## [Work to be completed]
Go through the entries below and print, exactly, the lines starting at the one with "Protein AF-A0A7M1NZE4-F1 (afdb_monomer)" and ending at the one with "ATOM 5 O O . MET A 1 1 ? 51.894", keeping both ends and no others.

## [Supplied entries]
****************

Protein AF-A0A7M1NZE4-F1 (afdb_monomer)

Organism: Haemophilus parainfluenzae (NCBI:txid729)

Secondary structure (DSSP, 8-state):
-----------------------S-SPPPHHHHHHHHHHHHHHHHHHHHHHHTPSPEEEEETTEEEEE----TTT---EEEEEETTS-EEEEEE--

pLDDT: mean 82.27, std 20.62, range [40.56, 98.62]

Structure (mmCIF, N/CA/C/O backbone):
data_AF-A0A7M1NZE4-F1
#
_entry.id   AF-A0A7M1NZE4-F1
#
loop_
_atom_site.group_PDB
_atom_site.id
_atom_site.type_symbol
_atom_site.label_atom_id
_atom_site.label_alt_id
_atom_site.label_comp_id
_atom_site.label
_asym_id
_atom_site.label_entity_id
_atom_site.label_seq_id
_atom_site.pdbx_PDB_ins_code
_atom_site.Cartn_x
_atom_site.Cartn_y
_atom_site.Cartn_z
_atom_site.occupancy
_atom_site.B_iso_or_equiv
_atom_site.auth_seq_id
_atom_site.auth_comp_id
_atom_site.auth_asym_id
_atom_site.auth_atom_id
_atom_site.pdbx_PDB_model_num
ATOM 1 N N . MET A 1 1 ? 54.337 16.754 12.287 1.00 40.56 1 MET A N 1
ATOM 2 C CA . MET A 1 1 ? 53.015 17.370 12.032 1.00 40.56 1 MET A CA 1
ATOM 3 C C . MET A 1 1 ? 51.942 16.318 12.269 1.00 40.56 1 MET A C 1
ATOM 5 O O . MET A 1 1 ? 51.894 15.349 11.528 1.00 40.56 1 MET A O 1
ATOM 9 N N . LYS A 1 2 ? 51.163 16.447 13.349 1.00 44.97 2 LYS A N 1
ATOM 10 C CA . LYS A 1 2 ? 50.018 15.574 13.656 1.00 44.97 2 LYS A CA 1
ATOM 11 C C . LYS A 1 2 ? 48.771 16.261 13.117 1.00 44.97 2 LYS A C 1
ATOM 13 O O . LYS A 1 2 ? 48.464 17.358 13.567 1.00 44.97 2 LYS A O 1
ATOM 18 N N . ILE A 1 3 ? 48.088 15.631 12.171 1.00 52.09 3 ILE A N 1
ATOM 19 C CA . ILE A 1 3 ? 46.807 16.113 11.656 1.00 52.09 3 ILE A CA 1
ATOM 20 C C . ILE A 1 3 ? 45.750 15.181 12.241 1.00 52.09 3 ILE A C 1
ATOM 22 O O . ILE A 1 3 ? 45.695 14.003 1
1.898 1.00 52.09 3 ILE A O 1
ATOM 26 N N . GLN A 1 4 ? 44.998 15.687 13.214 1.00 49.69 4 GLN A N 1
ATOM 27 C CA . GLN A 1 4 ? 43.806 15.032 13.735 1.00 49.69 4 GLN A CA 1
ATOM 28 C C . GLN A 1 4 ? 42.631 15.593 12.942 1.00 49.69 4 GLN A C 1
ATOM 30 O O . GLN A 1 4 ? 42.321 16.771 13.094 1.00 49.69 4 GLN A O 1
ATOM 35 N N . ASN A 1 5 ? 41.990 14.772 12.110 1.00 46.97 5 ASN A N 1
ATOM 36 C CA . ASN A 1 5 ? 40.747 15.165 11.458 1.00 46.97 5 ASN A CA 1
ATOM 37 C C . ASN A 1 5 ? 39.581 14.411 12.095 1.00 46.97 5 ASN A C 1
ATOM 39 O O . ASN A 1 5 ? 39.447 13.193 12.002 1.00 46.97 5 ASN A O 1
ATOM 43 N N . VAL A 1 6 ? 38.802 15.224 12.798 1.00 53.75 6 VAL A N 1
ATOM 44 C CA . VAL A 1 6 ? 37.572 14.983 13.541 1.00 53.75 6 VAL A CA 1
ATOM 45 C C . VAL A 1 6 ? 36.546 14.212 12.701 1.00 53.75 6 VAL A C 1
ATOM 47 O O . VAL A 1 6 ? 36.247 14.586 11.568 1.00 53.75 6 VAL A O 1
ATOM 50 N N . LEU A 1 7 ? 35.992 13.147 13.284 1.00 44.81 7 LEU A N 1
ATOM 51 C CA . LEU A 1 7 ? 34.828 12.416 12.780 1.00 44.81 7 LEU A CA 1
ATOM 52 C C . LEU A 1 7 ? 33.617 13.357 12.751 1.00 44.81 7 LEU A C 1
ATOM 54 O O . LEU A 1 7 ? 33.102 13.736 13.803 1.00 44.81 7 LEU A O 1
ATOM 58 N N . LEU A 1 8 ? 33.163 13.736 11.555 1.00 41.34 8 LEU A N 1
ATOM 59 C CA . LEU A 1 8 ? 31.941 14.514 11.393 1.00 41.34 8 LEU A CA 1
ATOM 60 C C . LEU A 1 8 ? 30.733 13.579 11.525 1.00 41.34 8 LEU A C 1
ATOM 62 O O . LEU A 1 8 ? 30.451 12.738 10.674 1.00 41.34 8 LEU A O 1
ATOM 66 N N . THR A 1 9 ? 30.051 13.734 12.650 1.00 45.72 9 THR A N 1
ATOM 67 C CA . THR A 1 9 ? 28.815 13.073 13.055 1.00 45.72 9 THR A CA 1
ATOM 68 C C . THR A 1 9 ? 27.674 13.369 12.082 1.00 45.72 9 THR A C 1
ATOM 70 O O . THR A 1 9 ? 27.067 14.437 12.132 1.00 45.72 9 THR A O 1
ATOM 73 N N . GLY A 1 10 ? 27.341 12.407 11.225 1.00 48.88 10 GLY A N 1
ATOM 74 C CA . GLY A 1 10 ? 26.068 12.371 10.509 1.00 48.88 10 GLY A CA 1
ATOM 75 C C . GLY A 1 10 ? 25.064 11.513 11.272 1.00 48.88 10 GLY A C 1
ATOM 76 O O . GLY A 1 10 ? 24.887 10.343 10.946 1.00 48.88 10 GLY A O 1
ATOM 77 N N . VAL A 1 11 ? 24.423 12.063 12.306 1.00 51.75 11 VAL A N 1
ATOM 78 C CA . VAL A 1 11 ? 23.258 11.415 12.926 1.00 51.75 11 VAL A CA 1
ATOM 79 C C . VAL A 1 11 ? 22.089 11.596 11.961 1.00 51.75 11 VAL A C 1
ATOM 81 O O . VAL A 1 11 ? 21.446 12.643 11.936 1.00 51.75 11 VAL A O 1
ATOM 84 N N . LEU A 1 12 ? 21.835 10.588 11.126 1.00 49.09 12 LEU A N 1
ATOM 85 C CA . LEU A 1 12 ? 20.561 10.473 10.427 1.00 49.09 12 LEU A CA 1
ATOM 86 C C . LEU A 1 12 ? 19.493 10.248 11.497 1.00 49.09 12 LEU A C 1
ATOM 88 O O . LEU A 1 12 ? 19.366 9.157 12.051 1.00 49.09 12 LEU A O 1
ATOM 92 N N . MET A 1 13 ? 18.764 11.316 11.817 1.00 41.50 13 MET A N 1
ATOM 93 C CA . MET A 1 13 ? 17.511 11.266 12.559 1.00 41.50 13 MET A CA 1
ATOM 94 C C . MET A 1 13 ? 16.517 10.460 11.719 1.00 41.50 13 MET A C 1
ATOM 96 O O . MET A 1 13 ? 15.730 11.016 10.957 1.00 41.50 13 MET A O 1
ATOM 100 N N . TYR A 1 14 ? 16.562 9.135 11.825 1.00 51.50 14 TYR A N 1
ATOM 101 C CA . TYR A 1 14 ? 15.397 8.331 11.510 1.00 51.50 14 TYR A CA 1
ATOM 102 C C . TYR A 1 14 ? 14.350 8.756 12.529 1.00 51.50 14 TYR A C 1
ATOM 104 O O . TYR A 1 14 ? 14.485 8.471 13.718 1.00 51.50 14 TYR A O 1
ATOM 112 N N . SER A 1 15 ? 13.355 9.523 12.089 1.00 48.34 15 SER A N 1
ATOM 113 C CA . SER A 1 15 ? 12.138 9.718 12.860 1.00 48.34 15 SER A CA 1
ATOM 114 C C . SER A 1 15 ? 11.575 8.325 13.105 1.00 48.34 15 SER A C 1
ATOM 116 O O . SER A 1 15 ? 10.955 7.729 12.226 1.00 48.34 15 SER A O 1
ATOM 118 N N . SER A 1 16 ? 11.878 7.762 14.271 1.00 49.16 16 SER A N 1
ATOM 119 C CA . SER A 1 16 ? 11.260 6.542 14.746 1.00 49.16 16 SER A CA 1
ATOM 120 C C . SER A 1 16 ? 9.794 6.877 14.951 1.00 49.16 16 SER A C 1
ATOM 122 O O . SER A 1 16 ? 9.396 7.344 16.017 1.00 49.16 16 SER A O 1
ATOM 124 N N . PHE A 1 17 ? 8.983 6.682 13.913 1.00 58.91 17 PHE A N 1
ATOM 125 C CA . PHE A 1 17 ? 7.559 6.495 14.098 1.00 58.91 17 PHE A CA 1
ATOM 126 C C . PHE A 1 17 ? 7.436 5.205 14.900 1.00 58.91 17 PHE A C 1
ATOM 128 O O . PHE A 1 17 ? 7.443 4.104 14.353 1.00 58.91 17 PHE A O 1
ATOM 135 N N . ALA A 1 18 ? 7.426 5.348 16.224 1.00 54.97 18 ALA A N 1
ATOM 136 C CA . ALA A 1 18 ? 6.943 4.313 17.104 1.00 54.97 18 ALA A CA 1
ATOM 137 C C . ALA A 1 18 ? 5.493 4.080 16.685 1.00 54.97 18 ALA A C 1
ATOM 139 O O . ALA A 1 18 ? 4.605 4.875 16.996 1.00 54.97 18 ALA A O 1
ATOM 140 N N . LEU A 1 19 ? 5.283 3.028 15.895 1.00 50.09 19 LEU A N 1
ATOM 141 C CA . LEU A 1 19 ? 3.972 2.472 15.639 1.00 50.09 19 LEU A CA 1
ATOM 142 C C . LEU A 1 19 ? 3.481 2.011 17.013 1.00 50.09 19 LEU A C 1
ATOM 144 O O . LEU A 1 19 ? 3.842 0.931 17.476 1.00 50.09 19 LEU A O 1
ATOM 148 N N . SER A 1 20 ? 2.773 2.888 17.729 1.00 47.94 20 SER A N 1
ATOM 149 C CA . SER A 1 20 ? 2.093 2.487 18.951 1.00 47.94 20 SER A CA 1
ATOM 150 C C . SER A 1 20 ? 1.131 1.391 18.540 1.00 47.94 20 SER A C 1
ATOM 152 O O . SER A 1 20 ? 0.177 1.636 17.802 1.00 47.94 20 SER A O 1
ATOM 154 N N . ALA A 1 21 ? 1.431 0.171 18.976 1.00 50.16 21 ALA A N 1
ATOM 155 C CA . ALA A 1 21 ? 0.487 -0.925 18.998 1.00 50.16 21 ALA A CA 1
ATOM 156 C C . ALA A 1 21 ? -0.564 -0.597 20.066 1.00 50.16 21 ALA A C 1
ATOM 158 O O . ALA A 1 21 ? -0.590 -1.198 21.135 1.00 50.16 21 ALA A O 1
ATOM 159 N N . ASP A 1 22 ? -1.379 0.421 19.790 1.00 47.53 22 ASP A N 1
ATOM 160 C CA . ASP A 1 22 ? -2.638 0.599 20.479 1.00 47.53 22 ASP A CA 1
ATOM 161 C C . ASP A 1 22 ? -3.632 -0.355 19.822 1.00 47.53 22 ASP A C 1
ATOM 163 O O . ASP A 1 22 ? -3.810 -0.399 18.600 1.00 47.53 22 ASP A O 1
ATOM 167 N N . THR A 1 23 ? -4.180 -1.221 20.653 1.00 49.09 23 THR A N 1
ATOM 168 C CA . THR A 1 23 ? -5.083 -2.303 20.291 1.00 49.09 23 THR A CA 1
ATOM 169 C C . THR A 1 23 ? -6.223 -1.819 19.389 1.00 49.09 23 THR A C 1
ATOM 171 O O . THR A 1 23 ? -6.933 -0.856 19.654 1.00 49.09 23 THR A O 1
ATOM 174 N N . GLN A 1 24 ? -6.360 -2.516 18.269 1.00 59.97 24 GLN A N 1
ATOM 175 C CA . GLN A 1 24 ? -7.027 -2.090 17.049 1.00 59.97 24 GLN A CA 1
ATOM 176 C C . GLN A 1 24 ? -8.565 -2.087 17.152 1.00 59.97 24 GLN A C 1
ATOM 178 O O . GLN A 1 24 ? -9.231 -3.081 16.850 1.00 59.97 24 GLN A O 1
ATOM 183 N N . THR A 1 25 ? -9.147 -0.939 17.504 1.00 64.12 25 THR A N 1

****************

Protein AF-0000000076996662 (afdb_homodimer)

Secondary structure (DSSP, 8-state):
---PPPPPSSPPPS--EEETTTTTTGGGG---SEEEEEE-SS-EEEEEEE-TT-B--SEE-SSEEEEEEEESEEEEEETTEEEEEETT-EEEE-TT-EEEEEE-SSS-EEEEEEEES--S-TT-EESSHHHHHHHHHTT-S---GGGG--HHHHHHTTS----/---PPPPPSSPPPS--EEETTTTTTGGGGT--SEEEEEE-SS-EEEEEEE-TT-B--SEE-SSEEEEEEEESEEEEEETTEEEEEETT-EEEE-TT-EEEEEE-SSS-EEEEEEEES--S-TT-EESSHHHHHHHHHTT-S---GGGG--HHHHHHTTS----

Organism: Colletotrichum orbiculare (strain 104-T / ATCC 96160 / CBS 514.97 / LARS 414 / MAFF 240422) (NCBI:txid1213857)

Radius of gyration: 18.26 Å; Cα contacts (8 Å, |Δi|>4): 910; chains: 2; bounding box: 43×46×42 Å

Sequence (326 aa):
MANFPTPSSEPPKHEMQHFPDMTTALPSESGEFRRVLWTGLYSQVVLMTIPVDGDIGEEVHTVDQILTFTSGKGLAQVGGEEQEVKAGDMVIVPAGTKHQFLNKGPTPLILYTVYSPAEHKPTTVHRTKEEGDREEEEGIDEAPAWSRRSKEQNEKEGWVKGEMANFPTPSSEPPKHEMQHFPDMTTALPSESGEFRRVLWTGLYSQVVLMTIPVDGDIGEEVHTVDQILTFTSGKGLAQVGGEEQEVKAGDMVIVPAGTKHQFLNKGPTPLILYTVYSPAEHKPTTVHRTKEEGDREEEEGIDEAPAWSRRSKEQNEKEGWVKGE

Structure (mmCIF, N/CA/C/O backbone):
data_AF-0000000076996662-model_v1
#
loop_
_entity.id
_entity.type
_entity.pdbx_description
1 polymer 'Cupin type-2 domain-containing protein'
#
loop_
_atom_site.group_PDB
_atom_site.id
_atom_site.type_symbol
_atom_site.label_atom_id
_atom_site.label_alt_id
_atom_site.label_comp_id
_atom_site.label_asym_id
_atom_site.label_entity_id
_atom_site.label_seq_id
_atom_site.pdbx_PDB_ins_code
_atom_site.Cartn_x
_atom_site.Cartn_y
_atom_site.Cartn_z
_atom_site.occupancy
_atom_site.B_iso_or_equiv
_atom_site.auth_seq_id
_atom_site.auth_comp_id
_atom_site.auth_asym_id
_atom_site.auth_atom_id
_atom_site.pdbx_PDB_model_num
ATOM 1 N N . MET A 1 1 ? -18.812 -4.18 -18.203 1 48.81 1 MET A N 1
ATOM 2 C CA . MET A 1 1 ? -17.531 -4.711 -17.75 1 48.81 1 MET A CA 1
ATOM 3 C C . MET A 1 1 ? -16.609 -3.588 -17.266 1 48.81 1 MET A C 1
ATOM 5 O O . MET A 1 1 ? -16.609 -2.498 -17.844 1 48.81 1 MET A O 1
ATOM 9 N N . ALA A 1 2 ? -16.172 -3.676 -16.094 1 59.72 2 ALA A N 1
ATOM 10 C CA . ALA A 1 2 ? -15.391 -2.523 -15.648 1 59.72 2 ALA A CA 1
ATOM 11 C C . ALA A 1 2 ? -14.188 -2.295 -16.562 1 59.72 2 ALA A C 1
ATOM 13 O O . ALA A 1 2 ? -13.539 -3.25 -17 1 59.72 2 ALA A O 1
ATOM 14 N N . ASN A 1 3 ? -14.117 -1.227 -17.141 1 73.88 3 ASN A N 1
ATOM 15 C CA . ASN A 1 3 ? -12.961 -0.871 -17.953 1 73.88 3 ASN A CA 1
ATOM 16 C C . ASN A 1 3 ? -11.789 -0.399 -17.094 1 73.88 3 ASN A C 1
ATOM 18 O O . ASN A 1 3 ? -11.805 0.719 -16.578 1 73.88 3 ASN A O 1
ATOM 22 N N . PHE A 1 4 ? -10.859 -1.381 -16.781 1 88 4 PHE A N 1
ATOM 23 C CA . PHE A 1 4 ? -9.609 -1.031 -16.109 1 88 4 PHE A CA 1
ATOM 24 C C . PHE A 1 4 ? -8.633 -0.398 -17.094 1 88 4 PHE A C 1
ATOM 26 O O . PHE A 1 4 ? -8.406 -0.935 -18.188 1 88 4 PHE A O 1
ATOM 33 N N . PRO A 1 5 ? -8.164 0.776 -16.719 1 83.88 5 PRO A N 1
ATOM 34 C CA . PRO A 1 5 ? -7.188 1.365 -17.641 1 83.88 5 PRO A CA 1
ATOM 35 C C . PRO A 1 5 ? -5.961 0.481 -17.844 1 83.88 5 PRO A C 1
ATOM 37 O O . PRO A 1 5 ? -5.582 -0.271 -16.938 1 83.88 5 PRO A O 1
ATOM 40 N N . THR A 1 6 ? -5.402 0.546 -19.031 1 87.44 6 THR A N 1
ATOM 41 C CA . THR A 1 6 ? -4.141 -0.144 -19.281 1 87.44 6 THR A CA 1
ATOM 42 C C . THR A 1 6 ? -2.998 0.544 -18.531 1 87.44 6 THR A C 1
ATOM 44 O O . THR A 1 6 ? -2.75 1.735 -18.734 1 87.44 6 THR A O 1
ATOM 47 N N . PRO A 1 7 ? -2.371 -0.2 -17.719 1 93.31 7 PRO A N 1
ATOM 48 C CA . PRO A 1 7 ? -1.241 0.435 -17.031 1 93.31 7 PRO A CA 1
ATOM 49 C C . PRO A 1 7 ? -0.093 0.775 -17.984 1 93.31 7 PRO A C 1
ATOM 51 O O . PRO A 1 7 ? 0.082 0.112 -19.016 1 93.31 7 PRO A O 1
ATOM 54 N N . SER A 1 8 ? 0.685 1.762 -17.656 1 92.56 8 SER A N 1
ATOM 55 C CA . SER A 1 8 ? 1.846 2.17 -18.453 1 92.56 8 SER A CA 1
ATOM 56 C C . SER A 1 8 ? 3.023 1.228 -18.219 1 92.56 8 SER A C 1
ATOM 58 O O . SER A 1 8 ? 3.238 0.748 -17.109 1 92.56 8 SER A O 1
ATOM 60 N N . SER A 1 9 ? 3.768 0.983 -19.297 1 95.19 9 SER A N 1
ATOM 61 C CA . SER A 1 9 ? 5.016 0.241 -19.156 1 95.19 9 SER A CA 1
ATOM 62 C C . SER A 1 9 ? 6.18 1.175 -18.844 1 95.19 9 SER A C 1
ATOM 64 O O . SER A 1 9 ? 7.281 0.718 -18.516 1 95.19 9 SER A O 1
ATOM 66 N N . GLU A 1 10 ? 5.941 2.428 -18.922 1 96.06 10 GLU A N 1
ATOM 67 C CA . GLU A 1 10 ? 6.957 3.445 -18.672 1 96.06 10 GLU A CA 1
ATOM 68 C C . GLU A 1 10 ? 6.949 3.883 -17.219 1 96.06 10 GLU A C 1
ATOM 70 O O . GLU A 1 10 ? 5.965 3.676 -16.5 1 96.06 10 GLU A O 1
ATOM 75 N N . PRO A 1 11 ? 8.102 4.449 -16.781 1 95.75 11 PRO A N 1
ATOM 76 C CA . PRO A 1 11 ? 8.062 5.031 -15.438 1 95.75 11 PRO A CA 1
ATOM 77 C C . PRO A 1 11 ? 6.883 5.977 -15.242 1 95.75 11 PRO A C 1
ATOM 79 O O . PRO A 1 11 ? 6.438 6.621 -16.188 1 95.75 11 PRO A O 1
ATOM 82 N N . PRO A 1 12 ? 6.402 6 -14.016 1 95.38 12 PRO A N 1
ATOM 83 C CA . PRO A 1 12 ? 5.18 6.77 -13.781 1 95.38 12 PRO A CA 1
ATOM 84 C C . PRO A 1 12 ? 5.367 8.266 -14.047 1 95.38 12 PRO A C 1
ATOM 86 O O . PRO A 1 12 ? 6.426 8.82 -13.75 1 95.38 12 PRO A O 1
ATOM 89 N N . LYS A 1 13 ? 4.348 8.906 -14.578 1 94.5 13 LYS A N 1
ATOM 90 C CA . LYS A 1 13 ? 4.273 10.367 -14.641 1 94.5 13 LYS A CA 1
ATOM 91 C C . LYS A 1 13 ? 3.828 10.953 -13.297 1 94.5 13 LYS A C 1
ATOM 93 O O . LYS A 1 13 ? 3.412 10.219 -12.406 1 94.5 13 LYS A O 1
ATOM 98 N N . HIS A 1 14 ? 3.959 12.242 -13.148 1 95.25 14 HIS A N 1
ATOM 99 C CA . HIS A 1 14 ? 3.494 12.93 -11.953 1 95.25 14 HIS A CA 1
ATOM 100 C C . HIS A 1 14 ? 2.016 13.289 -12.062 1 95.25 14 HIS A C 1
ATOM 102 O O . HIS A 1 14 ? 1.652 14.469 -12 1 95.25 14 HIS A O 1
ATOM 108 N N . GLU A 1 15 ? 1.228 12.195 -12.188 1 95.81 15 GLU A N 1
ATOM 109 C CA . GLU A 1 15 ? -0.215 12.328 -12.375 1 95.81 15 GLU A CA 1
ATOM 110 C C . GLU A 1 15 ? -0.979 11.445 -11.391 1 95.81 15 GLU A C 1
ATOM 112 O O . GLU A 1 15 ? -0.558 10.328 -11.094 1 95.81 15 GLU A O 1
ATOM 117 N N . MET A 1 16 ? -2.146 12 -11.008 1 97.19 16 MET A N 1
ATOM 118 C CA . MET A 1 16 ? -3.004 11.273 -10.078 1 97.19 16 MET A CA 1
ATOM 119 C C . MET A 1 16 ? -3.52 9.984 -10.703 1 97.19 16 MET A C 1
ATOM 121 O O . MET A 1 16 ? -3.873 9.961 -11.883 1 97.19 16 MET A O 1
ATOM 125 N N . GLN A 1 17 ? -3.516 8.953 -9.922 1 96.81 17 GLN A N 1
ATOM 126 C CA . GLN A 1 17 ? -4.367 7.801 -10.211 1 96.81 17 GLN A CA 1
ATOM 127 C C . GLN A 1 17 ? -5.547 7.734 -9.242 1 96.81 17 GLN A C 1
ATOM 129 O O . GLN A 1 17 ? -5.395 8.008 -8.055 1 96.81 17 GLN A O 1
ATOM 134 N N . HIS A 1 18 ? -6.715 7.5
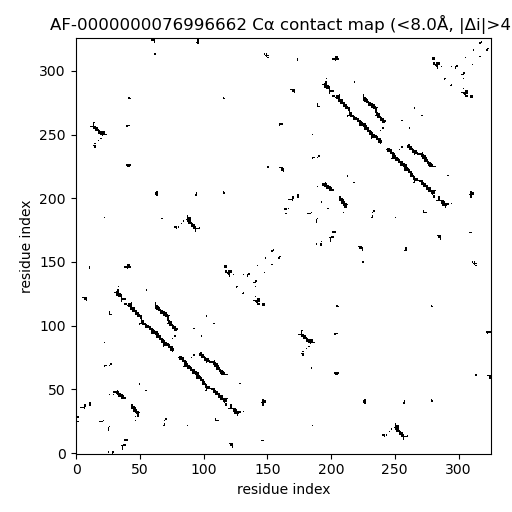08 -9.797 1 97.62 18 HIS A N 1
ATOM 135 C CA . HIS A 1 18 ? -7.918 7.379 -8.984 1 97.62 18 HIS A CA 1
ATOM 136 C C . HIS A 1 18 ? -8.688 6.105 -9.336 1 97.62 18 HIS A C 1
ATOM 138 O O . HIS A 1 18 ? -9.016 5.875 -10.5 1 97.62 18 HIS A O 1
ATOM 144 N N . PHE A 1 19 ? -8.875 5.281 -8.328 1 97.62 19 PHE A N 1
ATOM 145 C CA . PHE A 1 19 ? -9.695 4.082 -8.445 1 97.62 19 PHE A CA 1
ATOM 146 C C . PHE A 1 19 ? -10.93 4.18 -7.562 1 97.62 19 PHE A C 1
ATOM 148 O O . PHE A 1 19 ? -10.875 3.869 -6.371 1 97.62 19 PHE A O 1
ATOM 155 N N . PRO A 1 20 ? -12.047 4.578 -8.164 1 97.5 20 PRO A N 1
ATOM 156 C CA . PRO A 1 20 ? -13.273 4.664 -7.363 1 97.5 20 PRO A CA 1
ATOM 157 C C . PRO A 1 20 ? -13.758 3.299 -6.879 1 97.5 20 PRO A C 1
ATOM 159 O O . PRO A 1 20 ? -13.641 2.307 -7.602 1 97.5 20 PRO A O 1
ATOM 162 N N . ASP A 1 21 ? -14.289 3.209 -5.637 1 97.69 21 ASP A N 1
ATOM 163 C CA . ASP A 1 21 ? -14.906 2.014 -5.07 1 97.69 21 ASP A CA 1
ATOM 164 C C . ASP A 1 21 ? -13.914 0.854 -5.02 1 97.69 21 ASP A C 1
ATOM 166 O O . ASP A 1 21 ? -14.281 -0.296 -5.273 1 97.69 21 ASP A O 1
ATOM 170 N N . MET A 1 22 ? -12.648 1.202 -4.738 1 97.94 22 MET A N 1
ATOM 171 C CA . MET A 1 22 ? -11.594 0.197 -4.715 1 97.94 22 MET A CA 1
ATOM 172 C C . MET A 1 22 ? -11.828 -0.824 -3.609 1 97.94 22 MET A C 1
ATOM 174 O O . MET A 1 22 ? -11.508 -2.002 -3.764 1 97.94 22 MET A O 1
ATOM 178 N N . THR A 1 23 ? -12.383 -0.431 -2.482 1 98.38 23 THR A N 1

****************

## [Answer section]
Protein AF-A0A7M1NZE4-F1 (afdb_monomer)

Organism: Haemophilus parainfluenzae (NCBI:txid729)

Secondary structure (DSSP, 8-state):
-----------------------S-SPPPHHHHHHHHHHHHHHHHHHHHHHHTPSPEEEEETTEEEEE----TTT---EEEEEETTS-EEEEEE--

pLDDT: mean 82.27, std 20.62, range [40.56, 98.62]

Structure (mmCIF, N/CA/C/O backbone):
data_AF-A0A7M1NZE4-F1
#
_entry.id   AF-A0A7M1NZE4-F1
#
loop_
_atom_site.group_PDB
_atom_site.id
_atom_site.type_symbol
_atom_site.label_atom_id
_atom_site.label_alt_id
_atom_site.label_comp_id
_atom_site.label
_asym_id
_atom_site.label_entity_id
_atom_site.label_seq_id
_atom_site.pdbx_PDB_ins_code
_atom_site.Cartn_x
_atom_site.Cartn_y
_atom_site.Cartn_z
_atom_site.occupancy
_atom_site.B_iso_or_equiv
_atom_site.auth_seq_id
_atom_site.auth_comp_id
_atom_site.auth_asym_id
_atom_site.auth_atom_id
_atom_site.pdbx_PDB_model_num
ATOM 1 N N . MET A 1 1 ? 54.337 16.754 12.287 1.00 40.56 1 MET A N 1
ATOM 2 C CA . MET A 1 1 ? 53.015 17.370 12.032 1.00 40.56 1 MET A CA 1
ATOM 3 C C . MET A 1 1 ? 51.942 16.318 12.269 1.00 40.56 1 MET A C 1
ATOM 5 O O . MET A 1 1 ? 51.894 15.349 11.528 1.00 40.56 1 MET A O 1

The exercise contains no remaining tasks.